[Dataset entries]
== Segment start ==
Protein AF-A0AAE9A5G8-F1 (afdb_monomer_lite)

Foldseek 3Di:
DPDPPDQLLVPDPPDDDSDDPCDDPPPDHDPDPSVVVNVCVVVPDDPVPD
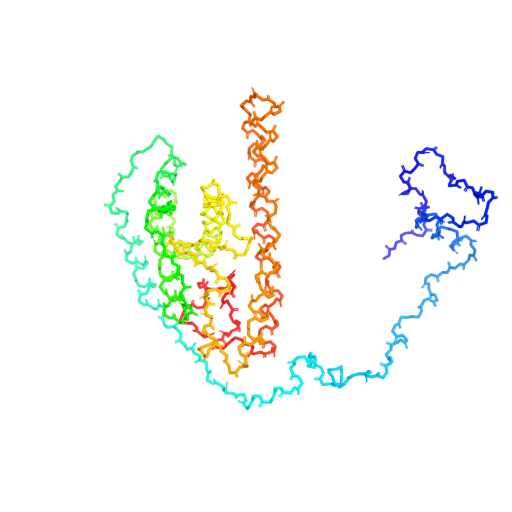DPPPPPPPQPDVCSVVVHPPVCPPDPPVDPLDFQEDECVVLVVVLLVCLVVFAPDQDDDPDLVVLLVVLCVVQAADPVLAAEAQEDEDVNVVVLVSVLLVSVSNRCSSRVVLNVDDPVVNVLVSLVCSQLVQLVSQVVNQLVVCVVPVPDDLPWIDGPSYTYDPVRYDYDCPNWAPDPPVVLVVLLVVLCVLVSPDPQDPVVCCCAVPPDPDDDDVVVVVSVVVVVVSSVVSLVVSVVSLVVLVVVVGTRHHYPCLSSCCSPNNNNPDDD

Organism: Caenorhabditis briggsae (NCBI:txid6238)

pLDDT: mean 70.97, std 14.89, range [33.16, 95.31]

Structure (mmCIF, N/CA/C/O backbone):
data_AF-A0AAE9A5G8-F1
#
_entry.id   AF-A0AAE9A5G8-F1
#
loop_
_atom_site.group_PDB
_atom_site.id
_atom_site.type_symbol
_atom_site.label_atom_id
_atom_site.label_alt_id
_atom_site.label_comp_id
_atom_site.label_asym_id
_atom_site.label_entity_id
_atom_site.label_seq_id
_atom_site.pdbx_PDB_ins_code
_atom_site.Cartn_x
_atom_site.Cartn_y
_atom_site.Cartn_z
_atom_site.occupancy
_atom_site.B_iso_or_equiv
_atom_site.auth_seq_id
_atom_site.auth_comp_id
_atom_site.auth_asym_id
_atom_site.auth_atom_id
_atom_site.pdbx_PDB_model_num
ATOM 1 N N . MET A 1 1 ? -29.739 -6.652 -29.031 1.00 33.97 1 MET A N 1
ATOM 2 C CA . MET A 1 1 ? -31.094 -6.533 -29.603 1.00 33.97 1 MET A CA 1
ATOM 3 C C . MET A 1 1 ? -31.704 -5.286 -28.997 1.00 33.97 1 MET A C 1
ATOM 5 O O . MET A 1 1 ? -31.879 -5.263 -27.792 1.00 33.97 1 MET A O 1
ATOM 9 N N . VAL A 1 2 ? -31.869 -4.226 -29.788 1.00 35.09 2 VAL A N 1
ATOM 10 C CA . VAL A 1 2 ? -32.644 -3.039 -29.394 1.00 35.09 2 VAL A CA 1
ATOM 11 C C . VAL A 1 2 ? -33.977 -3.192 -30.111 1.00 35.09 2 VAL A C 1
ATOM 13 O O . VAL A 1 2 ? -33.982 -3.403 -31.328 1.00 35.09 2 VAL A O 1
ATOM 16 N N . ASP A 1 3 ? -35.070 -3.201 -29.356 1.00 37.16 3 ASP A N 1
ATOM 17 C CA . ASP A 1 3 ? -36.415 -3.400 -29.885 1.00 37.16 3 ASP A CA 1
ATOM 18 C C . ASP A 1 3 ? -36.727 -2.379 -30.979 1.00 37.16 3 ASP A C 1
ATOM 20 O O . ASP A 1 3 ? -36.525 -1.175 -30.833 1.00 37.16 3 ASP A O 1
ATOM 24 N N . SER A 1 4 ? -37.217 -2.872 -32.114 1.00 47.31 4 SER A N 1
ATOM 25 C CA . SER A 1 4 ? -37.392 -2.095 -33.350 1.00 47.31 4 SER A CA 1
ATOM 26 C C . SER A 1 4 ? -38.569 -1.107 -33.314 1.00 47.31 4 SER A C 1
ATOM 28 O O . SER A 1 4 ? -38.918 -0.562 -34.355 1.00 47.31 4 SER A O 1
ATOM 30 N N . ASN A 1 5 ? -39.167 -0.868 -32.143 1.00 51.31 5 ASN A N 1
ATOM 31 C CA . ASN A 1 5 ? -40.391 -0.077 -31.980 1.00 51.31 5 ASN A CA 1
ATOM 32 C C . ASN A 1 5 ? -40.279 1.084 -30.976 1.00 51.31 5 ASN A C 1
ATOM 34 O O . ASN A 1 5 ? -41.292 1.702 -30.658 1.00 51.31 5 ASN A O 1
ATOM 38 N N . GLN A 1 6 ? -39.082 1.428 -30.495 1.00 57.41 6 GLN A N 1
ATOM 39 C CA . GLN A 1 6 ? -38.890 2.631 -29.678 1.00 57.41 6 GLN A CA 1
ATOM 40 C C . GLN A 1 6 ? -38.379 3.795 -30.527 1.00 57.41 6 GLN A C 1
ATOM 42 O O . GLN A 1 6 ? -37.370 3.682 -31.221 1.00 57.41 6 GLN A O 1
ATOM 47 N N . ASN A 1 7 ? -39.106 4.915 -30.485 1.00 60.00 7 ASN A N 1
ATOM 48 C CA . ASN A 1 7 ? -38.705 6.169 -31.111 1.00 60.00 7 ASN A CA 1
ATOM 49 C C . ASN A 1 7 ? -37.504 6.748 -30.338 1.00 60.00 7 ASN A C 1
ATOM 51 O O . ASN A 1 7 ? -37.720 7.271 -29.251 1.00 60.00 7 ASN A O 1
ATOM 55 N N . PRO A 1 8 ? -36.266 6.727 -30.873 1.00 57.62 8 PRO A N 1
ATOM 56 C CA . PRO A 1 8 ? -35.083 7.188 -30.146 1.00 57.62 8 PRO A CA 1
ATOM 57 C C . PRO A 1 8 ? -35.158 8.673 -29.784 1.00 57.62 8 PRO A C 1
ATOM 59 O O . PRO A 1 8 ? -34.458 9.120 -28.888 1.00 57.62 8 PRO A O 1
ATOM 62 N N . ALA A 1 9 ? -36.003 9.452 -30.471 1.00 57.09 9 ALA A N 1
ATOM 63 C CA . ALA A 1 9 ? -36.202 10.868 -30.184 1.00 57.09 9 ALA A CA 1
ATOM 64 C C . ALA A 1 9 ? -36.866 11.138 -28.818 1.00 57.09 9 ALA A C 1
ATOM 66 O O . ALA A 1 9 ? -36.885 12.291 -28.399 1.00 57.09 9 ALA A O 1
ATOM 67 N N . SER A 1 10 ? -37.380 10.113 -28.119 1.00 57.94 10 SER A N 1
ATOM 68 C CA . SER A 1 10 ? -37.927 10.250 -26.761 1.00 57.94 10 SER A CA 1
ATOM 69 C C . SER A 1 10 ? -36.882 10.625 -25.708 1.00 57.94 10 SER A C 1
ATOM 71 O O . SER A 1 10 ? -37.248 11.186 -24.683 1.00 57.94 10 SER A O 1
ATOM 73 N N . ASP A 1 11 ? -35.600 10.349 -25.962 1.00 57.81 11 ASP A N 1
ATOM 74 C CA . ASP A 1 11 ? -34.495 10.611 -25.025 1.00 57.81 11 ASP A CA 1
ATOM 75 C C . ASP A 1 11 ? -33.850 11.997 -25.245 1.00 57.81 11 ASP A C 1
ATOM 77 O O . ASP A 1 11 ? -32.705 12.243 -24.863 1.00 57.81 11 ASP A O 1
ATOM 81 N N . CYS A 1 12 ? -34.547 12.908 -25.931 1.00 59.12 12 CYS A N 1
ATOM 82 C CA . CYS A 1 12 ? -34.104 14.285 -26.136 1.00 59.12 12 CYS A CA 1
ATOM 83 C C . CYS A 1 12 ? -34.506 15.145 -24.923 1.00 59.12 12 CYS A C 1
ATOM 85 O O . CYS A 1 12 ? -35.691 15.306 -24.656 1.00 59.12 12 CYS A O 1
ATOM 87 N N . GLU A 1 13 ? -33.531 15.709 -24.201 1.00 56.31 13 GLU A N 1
== Segment end ==
== Segment start ==
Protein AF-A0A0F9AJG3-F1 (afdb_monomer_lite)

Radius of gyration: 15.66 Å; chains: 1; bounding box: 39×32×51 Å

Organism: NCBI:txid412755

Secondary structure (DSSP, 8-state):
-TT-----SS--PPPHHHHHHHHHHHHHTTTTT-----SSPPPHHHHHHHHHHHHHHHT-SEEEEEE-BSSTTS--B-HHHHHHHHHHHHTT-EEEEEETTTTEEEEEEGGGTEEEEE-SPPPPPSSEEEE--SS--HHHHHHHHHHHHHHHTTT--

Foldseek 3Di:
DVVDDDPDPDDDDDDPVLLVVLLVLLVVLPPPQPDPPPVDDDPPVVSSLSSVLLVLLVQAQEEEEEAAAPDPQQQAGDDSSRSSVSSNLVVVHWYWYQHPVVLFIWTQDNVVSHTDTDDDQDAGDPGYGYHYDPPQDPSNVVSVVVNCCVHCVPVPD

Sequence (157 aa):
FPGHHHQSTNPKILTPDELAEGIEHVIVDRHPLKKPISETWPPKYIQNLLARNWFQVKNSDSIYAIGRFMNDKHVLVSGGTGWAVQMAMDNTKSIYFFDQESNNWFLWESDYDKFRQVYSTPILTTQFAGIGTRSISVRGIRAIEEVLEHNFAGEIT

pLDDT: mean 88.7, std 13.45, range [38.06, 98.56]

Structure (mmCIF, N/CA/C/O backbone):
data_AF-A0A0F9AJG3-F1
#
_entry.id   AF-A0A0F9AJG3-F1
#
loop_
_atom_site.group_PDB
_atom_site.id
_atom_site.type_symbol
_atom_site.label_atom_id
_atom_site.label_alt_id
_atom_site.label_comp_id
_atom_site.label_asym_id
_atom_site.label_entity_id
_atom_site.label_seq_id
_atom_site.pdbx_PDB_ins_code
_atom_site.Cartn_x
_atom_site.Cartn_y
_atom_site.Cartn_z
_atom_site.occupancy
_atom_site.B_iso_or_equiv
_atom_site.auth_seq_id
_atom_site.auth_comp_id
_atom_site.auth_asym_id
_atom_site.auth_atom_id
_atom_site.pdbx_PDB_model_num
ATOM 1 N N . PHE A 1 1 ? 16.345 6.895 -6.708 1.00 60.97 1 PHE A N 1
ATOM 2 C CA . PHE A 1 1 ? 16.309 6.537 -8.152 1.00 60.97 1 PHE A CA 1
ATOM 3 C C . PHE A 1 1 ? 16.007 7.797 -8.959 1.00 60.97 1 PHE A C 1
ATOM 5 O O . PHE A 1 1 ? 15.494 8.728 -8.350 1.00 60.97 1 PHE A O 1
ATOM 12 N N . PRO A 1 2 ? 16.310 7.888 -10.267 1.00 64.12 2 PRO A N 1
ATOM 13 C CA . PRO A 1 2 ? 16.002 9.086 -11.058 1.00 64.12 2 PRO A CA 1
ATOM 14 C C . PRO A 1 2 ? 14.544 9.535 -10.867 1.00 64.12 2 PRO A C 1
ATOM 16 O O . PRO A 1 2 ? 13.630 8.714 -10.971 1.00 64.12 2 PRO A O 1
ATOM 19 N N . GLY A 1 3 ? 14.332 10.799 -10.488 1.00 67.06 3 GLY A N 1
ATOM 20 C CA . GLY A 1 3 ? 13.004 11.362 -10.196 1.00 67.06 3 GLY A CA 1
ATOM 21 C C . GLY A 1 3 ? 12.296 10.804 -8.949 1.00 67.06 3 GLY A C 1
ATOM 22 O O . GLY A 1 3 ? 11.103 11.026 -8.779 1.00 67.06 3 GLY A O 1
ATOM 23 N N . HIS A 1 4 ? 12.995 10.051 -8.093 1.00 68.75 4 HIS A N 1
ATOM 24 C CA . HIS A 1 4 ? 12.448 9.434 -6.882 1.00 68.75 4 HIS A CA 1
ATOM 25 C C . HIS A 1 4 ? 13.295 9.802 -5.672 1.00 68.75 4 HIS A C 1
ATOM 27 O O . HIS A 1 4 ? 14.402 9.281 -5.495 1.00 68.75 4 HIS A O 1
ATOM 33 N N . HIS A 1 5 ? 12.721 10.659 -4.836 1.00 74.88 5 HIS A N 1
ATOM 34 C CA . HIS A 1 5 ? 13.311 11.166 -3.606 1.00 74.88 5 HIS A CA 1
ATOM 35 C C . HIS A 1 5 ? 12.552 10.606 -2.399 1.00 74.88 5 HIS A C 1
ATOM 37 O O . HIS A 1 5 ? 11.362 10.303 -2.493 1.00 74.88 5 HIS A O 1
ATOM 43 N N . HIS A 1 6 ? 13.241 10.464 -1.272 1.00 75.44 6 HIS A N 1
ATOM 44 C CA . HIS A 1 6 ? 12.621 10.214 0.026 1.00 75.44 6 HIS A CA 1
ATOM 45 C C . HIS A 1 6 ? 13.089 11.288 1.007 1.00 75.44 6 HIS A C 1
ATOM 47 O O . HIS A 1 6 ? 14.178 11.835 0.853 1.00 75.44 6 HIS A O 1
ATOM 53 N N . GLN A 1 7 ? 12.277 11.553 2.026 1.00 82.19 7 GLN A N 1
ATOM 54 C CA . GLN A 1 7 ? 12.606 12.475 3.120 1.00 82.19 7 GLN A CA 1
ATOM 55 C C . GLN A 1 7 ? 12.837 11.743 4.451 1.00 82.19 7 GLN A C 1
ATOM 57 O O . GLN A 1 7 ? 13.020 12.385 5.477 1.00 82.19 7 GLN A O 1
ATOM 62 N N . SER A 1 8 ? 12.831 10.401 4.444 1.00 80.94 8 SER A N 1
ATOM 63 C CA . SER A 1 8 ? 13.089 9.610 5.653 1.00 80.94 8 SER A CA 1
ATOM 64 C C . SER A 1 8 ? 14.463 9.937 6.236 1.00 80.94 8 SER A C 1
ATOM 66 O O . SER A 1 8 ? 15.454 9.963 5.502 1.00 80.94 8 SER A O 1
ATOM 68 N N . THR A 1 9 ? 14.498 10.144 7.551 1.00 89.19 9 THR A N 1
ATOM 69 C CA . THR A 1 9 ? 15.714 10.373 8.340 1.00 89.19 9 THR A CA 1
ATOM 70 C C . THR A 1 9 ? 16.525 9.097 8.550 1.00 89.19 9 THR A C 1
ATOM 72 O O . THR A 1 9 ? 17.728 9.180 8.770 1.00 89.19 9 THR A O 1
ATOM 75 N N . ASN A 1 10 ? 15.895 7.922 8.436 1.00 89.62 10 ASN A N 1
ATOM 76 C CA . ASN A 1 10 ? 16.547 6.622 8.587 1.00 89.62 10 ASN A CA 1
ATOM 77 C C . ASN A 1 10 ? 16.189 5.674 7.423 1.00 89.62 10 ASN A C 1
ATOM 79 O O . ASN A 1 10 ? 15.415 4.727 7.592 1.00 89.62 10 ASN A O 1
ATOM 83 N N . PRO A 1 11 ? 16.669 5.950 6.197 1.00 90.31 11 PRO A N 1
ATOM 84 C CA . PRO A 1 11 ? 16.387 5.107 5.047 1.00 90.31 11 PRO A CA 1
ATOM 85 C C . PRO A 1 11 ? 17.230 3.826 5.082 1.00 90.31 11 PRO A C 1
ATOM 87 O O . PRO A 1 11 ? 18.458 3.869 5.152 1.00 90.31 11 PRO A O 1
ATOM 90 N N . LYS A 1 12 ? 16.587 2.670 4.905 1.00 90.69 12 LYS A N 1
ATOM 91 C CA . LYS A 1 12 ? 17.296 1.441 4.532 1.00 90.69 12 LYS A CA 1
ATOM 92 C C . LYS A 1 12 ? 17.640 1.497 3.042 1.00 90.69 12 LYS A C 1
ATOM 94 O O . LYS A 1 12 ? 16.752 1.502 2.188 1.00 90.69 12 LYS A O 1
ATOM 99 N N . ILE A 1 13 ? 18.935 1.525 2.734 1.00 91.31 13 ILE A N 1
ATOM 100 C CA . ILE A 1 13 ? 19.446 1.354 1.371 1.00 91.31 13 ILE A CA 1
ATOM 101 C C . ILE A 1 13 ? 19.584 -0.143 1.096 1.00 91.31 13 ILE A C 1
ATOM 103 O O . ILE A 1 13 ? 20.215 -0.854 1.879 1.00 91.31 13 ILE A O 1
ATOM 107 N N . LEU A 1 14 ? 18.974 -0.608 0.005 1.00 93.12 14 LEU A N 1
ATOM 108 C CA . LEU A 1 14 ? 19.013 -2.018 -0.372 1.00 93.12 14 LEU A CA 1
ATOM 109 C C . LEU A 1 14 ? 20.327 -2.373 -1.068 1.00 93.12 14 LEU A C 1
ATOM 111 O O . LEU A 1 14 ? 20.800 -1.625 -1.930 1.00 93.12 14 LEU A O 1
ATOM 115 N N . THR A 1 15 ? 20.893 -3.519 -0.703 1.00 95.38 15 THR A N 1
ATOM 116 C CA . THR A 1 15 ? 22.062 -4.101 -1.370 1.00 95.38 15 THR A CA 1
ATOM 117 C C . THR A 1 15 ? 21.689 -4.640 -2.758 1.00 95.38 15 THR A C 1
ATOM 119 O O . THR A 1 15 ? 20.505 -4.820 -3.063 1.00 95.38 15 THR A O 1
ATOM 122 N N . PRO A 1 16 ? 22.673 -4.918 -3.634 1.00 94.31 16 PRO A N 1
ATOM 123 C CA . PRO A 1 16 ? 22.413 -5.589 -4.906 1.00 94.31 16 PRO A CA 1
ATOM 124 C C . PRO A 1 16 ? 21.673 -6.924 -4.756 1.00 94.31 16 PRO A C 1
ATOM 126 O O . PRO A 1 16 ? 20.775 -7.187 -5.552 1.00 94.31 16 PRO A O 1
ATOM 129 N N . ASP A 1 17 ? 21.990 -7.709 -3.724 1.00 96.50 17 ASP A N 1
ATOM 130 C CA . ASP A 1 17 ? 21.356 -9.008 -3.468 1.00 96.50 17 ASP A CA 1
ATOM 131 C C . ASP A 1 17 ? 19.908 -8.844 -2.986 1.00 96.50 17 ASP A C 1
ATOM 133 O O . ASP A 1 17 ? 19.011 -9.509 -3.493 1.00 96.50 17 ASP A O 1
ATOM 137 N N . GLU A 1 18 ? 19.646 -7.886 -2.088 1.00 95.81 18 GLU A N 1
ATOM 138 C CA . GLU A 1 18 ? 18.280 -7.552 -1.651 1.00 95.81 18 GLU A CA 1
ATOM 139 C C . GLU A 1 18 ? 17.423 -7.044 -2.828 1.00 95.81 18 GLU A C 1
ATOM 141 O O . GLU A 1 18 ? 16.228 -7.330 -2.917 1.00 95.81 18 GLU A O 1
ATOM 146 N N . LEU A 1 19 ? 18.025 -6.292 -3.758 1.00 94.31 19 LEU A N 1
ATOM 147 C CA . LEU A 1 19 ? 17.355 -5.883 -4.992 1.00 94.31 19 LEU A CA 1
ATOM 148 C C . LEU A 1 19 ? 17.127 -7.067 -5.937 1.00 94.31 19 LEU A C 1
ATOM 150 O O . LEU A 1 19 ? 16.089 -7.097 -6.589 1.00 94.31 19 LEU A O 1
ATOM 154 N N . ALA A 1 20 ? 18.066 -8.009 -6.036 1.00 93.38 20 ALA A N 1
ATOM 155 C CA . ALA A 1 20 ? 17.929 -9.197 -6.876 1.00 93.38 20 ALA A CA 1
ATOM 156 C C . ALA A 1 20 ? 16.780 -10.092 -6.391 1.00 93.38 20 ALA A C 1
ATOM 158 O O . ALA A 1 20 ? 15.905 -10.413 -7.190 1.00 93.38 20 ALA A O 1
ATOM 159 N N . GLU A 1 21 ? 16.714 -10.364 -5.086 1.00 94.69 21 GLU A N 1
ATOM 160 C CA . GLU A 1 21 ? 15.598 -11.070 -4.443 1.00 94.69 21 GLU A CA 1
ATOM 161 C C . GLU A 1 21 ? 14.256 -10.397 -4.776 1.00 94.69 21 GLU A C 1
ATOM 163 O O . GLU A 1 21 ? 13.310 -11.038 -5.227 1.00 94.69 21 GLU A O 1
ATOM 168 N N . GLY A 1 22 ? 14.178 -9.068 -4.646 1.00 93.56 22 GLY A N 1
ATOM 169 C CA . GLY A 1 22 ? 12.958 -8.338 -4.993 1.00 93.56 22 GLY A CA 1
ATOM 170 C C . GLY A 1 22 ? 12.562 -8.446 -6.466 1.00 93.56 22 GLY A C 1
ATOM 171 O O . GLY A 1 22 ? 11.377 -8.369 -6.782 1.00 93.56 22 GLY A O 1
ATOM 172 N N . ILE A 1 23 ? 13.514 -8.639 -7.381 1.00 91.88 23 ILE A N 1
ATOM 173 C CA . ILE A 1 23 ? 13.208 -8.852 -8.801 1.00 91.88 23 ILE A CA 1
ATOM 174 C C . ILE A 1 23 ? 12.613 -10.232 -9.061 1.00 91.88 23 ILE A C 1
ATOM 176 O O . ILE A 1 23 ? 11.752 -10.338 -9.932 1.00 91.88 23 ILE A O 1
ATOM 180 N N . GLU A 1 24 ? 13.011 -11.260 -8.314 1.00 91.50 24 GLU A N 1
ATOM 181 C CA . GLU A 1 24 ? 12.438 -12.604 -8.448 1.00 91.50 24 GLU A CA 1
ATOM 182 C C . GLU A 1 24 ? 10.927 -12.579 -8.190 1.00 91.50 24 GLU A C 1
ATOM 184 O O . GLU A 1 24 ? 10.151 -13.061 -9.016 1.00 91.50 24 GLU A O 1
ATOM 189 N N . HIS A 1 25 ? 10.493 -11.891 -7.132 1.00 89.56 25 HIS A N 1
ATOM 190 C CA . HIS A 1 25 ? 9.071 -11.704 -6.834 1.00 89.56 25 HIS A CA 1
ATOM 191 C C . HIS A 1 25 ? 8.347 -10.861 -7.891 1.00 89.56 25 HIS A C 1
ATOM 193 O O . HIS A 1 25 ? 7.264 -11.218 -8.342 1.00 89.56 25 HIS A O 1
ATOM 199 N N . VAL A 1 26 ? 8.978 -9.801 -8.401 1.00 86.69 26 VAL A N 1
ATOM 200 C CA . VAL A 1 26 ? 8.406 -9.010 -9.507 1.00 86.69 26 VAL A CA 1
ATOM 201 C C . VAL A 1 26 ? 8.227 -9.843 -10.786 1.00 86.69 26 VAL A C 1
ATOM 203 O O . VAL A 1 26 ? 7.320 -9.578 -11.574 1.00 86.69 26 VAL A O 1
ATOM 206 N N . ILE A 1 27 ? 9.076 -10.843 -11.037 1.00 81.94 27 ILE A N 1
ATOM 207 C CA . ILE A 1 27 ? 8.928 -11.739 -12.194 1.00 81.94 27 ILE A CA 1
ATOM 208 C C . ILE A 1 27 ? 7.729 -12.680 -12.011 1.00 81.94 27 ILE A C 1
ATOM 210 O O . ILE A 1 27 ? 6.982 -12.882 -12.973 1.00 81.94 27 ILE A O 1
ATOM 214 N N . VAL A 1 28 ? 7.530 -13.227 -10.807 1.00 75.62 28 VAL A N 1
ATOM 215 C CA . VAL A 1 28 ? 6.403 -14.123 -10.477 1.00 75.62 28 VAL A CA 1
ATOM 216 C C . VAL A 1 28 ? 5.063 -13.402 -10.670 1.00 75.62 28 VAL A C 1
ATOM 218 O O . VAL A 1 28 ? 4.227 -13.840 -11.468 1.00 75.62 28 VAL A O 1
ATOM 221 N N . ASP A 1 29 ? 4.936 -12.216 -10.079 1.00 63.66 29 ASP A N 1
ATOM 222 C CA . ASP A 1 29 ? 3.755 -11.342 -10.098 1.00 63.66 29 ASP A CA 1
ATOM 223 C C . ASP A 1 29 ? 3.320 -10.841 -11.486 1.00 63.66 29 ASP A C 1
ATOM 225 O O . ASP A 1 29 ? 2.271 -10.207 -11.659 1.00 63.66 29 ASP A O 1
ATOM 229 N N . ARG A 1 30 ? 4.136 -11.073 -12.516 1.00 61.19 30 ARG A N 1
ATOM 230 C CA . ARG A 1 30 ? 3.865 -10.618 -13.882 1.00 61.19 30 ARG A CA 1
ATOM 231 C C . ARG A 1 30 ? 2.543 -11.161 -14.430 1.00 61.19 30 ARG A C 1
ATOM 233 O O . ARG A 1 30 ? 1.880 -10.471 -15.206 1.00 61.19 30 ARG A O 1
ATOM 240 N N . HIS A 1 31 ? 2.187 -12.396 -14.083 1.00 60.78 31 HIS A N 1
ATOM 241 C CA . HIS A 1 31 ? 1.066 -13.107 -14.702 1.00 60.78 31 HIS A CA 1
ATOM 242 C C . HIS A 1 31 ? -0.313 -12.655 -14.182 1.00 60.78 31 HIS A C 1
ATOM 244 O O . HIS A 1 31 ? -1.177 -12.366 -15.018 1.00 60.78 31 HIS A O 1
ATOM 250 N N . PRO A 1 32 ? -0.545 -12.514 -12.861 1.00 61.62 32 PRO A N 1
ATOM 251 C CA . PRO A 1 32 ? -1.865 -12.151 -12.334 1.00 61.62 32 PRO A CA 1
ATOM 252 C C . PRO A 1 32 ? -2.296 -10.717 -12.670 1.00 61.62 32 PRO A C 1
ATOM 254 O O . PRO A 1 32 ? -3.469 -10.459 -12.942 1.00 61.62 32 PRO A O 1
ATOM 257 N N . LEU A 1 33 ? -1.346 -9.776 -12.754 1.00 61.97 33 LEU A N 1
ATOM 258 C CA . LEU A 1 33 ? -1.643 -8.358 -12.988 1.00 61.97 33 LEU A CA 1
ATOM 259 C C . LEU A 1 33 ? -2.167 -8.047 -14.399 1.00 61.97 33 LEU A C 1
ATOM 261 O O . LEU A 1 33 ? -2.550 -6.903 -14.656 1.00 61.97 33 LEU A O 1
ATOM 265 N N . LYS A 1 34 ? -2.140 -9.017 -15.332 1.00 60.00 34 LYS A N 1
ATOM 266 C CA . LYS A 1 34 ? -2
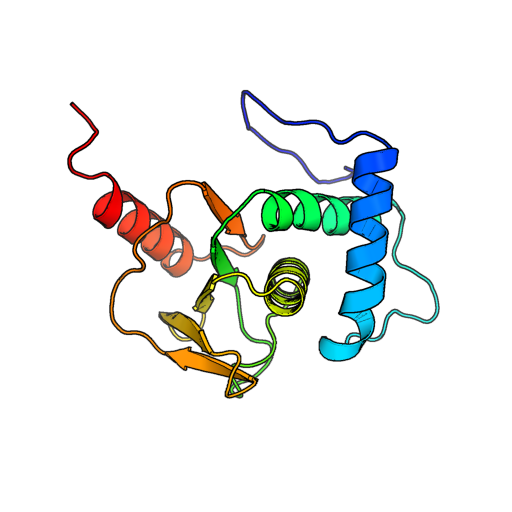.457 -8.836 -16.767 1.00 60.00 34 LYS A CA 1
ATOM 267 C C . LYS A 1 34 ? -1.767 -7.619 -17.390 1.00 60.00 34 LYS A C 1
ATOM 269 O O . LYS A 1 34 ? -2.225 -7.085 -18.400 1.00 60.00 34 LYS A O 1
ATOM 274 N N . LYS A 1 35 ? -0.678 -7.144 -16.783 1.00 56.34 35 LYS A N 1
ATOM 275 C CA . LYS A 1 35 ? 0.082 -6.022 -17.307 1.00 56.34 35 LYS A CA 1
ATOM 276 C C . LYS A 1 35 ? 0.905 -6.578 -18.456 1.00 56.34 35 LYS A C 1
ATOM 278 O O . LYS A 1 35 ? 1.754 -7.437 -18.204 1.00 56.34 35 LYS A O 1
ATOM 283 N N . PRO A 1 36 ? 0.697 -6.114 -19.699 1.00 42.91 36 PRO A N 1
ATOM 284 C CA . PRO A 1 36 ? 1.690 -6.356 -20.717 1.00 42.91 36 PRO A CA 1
== Segment end ==
Above are the entries. Quote exactly the lines from the one bearing "ATOM 59 O O" through the one bearing "ATOM 87 N N".

▶ **Response area**:
ATOM 59 O O . PRO A 1 8 ? -34.458 9.120 -28.888 1.00 57.62 8 PRO A O 1
ATOM 62 N N . ALA A 1 9 ? -36.003 9.452 -30.471 1.00 57.09 9 ALA A N 1
ATOM 63 C CA . ALA A 1 9 ? -36.202 10.868 -30.184 1.00 57.09 9 ALA A CA 1
ATOM 64 C C . ALA A 1 9 ? -36.866 11.138 -28.818 1.00 57.09 9 ALA A C 1
ATOM 66 O O . ALA A 1 9 ? -36.885 12.291 -28.399 1.00 57.09 9 ALA A O 1
ATOM 67 N N . SER A 1 10 ? -37.380 10.113 -28.119 1.00 57.94 10 SER A N 1
ATOM 68 C CA . SER A 1 10 ? -37.927 10.250 -26.761 1.00 57.94 10 SER A CA 1
ATOM 69 C C . SER A 1 10 ? -36.882 10.625 -25.708 1.00 57.94 10 SER A C 1
ATOM 71 O O . SER A 1 10 ? -37.248 11.186 -24.683 1.00 57.94 10 SER A O 1
ATOM 73 N N . ASP A 1 11 ? -35.600 10.349 -25.962 1.00 57.81 11 ASP A N 1
ATOM 74 C CA . ASP A 1 11 ? -34.495 10.611 -25.025 1.00 57.81 11 ASP A CA 1
ATOM 75 C C . ASP A 1 11 ? -33.850 11.997 -25.245 1.00 57.81 11 ASP A C 1
ATOM 77 O O . ASP A 1 11 ? -32.705 12.243 -24.863 1.00 57.81 11 ASP A O 1
ATOM 81 N N . CYS A 1 12 ? -34.547 12.908 -25.931 1.00 59.12 12 CYS A N 1
ATOM 82 C CA . CYS A 1 12 ? -34.104 14.285 -26.136 1.00 59.12 12 CYS A CA 1
ATOM 83 C C . CYS A 1 12 ? -34.506 15.145 -24.923 1.00 59.12 12 CYS A C 1
ATOM 85 O O . CYS A 1 12 ? -35.691 15.306 -24.656 1.00 59.12 12 CYS A O 1
ATOM 87 N N . GLU A 1 13 ? -33.531 15.709 -24.201 1.00 56.31 13 GLU A N 1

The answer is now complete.